Earlier in the day we had seen whales in exuberant play. The tiny turtles, though, were all exigency, instinct, survival, extreme vulnerability. The stories appeared incompatible. On this vacation, we were much more in tune with the whales. As each baby turtle is driven forward by instinct, I presume there is no conscious thought, but neither is there the impediment of fear nor the necessity of courage. Nor is there probably anything we might call happiness. The impulse to dive in to the crashing sea is a genetic commandment. It occurs to me that this instinct is also in profound harmony with nature.
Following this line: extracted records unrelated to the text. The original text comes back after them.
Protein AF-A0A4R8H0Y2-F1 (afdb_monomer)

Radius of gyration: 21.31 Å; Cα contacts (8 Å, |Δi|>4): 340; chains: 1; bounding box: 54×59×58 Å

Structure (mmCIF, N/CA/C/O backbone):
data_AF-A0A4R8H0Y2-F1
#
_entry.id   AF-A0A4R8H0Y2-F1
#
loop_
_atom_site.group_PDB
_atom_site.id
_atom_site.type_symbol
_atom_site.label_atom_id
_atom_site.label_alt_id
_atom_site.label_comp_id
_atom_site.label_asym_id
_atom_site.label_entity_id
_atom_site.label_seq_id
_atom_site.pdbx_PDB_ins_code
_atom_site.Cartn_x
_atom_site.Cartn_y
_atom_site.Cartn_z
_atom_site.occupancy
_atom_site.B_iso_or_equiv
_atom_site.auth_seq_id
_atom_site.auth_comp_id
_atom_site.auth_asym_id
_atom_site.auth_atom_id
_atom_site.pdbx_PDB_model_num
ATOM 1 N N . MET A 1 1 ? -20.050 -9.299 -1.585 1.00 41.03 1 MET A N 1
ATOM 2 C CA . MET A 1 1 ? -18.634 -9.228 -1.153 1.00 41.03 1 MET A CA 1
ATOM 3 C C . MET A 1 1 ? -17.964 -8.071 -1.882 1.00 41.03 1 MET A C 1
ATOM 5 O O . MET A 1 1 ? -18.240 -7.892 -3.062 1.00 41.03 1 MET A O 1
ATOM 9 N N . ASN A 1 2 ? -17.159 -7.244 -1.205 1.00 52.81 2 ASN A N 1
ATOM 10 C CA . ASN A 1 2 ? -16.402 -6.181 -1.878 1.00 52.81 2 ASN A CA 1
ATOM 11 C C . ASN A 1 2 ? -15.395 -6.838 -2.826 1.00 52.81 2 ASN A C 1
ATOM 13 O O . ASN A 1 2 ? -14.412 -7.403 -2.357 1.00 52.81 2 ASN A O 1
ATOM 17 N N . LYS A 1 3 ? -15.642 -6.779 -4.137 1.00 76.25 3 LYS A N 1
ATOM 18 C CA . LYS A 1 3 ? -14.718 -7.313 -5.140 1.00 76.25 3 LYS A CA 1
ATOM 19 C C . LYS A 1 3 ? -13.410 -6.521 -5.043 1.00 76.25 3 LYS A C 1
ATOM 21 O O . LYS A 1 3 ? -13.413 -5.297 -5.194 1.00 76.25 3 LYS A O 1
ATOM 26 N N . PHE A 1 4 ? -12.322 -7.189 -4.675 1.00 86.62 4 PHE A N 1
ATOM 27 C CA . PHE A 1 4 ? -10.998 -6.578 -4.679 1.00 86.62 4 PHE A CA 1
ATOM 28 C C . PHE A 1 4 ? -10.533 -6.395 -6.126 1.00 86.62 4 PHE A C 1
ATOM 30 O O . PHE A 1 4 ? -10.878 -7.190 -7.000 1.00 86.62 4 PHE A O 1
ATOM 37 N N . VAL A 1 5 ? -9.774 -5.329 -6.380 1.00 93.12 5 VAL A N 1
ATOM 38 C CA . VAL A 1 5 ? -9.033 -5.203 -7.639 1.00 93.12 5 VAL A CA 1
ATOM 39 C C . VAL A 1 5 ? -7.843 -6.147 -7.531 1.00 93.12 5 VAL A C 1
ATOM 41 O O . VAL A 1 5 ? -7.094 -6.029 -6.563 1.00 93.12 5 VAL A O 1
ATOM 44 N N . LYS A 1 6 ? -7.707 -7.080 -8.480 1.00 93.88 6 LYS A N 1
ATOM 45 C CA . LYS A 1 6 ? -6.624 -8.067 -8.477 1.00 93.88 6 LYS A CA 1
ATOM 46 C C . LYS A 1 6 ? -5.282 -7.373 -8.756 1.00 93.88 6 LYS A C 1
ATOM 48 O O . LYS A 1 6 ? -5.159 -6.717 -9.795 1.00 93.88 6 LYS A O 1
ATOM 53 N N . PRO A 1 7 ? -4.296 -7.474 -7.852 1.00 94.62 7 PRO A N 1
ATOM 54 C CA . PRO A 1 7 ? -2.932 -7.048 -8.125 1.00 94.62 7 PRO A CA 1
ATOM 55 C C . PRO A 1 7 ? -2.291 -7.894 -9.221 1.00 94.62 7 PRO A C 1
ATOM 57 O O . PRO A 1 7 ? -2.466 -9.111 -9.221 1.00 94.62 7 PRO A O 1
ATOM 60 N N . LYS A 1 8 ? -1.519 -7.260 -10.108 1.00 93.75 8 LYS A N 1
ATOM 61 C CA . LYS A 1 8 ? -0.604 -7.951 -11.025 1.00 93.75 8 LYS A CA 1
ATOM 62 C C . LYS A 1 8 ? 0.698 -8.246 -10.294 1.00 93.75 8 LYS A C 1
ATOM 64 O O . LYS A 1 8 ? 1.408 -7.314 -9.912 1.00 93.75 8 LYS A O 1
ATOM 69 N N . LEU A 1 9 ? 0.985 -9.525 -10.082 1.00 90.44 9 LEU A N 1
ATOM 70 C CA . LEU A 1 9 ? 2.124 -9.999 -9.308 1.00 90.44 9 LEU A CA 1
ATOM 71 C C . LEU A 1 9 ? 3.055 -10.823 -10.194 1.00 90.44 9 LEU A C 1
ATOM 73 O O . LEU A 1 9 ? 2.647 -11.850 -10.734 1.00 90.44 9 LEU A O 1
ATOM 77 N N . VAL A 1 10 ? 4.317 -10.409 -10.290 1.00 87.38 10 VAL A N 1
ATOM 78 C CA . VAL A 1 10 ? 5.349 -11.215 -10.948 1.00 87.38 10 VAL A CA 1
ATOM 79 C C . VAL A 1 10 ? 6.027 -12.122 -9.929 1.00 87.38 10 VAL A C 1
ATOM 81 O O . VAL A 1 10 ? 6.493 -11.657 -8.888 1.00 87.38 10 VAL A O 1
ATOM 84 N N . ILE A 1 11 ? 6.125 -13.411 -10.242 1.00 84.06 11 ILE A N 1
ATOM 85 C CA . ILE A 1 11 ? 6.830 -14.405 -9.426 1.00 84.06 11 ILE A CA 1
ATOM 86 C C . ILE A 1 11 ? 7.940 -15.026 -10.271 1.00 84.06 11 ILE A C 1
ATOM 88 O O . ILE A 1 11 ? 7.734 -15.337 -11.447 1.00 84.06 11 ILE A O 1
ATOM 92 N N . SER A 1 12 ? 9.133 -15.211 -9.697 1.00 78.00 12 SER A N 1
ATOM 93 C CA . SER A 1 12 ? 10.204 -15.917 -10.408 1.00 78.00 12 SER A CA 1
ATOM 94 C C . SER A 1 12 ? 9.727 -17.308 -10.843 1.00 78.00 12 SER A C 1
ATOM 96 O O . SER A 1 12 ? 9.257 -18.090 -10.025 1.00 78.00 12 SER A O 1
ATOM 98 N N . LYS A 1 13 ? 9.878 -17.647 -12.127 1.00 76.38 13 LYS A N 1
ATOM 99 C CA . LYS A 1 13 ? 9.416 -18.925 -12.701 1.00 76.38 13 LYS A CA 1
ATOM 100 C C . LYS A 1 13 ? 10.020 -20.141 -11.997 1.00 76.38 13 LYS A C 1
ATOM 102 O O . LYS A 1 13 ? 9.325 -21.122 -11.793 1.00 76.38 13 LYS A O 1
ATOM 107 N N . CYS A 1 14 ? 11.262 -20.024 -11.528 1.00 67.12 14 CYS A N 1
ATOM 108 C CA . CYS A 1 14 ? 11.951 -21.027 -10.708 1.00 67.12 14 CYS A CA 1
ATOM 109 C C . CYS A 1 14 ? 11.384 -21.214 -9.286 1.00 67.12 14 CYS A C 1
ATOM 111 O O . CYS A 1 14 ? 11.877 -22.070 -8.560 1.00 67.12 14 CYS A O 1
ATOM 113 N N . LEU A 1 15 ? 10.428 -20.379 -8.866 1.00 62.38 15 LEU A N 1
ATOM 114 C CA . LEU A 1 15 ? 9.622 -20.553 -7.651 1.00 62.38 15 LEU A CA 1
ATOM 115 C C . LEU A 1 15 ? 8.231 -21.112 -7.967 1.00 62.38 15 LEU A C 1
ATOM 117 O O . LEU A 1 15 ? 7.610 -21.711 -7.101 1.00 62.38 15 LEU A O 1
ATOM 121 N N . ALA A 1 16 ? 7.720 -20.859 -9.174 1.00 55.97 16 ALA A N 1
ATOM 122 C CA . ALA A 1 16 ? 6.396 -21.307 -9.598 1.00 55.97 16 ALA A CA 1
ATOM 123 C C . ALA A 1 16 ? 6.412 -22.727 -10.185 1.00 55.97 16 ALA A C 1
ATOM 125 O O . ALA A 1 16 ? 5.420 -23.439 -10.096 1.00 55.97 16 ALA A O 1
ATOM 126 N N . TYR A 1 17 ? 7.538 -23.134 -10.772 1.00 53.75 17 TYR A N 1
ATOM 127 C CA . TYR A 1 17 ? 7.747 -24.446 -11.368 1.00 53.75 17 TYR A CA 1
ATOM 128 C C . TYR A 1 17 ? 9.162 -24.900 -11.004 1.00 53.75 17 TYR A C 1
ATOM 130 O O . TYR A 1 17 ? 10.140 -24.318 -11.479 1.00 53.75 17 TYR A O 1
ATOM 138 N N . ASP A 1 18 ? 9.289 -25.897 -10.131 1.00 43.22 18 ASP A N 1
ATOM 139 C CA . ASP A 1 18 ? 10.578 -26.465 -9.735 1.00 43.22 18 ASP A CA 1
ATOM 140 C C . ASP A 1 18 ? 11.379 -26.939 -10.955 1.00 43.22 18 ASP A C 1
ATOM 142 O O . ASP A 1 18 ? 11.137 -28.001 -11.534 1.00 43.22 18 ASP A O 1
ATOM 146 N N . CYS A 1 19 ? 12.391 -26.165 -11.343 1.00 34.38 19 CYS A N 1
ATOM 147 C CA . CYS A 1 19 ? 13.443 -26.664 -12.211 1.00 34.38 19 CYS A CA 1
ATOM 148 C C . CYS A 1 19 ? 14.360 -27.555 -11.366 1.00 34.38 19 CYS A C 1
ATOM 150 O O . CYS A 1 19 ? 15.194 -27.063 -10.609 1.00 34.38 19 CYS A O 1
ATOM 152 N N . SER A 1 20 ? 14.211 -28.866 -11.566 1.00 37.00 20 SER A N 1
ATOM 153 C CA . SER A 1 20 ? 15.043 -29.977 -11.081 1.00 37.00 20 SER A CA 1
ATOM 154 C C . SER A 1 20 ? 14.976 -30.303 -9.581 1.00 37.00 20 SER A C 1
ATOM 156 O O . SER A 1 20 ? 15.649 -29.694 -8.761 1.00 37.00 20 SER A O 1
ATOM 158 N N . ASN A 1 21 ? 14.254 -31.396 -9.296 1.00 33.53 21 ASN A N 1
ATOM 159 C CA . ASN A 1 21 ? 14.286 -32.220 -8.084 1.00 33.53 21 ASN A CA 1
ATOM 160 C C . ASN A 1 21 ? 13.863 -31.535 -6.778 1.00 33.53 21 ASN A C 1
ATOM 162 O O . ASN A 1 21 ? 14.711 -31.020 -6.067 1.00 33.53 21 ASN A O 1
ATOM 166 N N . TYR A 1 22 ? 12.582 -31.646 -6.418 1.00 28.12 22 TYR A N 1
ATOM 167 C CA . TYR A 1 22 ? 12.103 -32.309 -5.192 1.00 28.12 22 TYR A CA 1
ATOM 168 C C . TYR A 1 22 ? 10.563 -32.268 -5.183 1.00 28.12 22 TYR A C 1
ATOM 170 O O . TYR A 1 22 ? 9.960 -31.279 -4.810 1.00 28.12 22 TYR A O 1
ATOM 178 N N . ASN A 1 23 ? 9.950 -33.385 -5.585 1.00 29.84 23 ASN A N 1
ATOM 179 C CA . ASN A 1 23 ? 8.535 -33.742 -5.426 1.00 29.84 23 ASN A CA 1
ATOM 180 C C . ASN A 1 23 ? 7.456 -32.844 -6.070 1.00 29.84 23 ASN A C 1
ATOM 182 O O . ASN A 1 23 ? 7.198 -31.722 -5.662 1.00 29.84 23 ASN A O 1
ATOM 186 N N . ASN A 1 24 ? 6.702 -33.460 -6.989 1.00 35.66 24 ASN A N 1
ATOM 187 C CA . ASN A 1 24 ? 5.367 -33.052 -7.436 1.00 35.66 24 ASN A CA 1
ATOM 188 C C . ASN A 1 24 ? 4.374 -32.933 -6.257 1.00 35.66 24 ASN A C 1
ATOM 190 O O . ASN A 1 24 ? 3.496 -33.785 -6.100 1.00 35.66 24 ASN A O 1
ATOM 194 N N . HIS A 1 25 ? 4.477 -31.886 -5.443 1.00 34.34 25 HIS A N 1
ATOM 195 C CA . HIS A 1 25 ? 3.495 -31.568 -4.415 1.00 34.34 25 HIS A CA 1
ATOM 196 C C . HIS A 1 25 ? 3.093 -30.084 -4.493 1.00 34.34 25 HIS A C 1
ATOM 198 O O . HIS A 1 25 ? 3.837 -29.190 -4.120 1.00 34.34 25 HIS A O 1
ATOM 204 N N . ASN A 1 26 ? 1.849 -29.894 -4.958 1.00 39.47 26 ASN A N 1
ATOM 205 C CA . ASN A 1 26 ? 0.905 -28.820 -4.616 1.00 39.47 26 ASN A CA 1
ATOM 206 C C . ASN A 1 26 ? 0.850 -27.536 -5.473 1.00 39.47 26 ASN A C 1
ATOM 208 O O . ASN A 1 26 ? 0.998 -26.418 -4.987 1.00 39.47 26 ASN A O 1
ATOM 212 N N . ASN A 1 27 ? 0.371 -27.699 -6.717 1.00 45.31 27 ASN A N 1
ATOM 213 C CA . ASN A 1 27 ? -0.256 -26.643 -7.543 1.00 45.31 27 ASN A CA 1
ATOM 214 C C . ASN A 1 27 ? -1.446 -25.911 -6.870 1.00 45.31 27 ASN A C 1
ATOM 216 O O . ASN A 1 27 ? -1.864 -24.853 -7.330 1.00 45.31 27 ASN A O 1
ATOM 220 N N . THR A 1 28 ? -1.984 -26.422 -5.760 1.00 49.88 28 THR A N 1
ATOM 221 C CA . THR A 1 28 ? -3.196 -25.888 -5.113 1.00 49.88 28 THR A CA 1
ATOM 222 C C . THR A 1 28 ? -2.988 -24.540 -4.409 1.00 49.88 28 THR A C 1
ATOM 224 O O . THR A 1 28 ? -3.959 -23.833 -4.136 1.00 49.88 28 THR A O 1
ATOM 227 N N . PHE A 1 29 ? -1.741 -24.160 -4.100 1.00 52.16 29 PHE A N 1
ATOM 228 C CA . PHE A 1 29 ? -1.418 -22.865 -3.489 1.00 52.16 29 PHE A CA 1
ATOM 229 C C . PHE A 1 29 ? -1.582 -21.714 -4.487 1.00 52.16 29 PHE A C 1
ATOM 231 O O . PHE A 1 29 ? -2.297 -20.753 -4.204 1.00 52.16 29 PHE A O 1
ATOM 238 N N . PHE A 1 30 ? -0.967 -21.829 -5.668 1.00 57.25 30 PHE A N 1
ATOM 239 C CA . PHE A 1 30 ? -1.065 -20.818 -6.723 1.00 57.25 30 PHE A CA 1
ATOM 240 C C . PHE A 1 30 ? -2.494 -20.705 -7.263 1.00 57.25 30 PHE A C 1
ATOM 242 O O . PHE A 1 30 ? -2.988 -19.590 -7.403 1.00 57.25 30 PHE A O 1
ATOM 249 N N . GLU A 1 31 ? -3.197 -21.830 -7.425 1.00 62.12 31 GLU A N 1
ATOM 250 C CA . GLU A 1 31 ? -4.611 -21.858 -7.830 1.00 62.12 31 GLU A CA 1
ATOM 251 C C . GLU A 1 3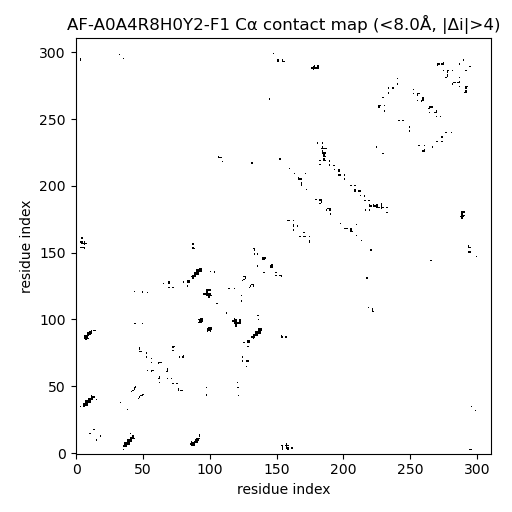1 ? -5.508 -21.036 -6.883 1.00 62.12 31 GLU A C 1
ATOM 253 O O . GLU A 1 31 ? -6.359 -20.272 -7.331 1.00 62.12 31 GLU A O 1
ATOM 258 N N . LYS A 1 32 ? -5.285 -21.108 -5.562 1.00 65.62 32 LYS A N 1
ATOM 259 C CA . LYS A 1 32 ? -6.032 -20.291 -4.584 1.00 65.62 32 LYS A CA 1
ATOM 260 C C . LYS A 1 32 ? -5.662 -18.810 -4.633 1.00 65.62 32 LYS A C 1
ATOM 262 O O . LYS A 1 32 ? -6.480 -17.956 -4.295 1.00 65.62 32 LYS A O 1
ATOM 267 N N . LEU A 1 33 ? -4.427 -18.490 -5.009 1.00 72.50 33 LEU A N 1
ATOM 268 C CA . LEU A 1 33 ? -3.976 -17.109 -5.148 1.00 72.50 33 LEU A CA 1
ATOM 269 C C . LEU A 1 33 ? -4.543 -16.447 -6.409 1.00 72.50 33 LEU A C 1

Its beauty, its terror, its frantic engagement to the cycle of life and death and life again implies a kind of absolute commitment. That is, the turtle hatches into a pre-determined idea, an idea that most humans spend a lifetime denying. We prefer to see ourselves as separate from and superior to the impulse that controls the turtle. What was so moving to me on that beach at Roberto's Bistro was ultimately not the drama of the cute little turtle scrambling into a merciless ocean -- an act few humans would contemplate -- but, rather, that the baby turtle in some sense understands and accepts without question its place in nature. More likely than not, that place is not named survivor but scrumptious tidbit fueling another species' survival. I was reminded of Mary Oliver's lines about the world's insistent calling to each of us, like the exciting and harsh calling of wild geese, announcing "over and over" our "place in the family of things." So much more pain and mischief results from the refusal to accept that place.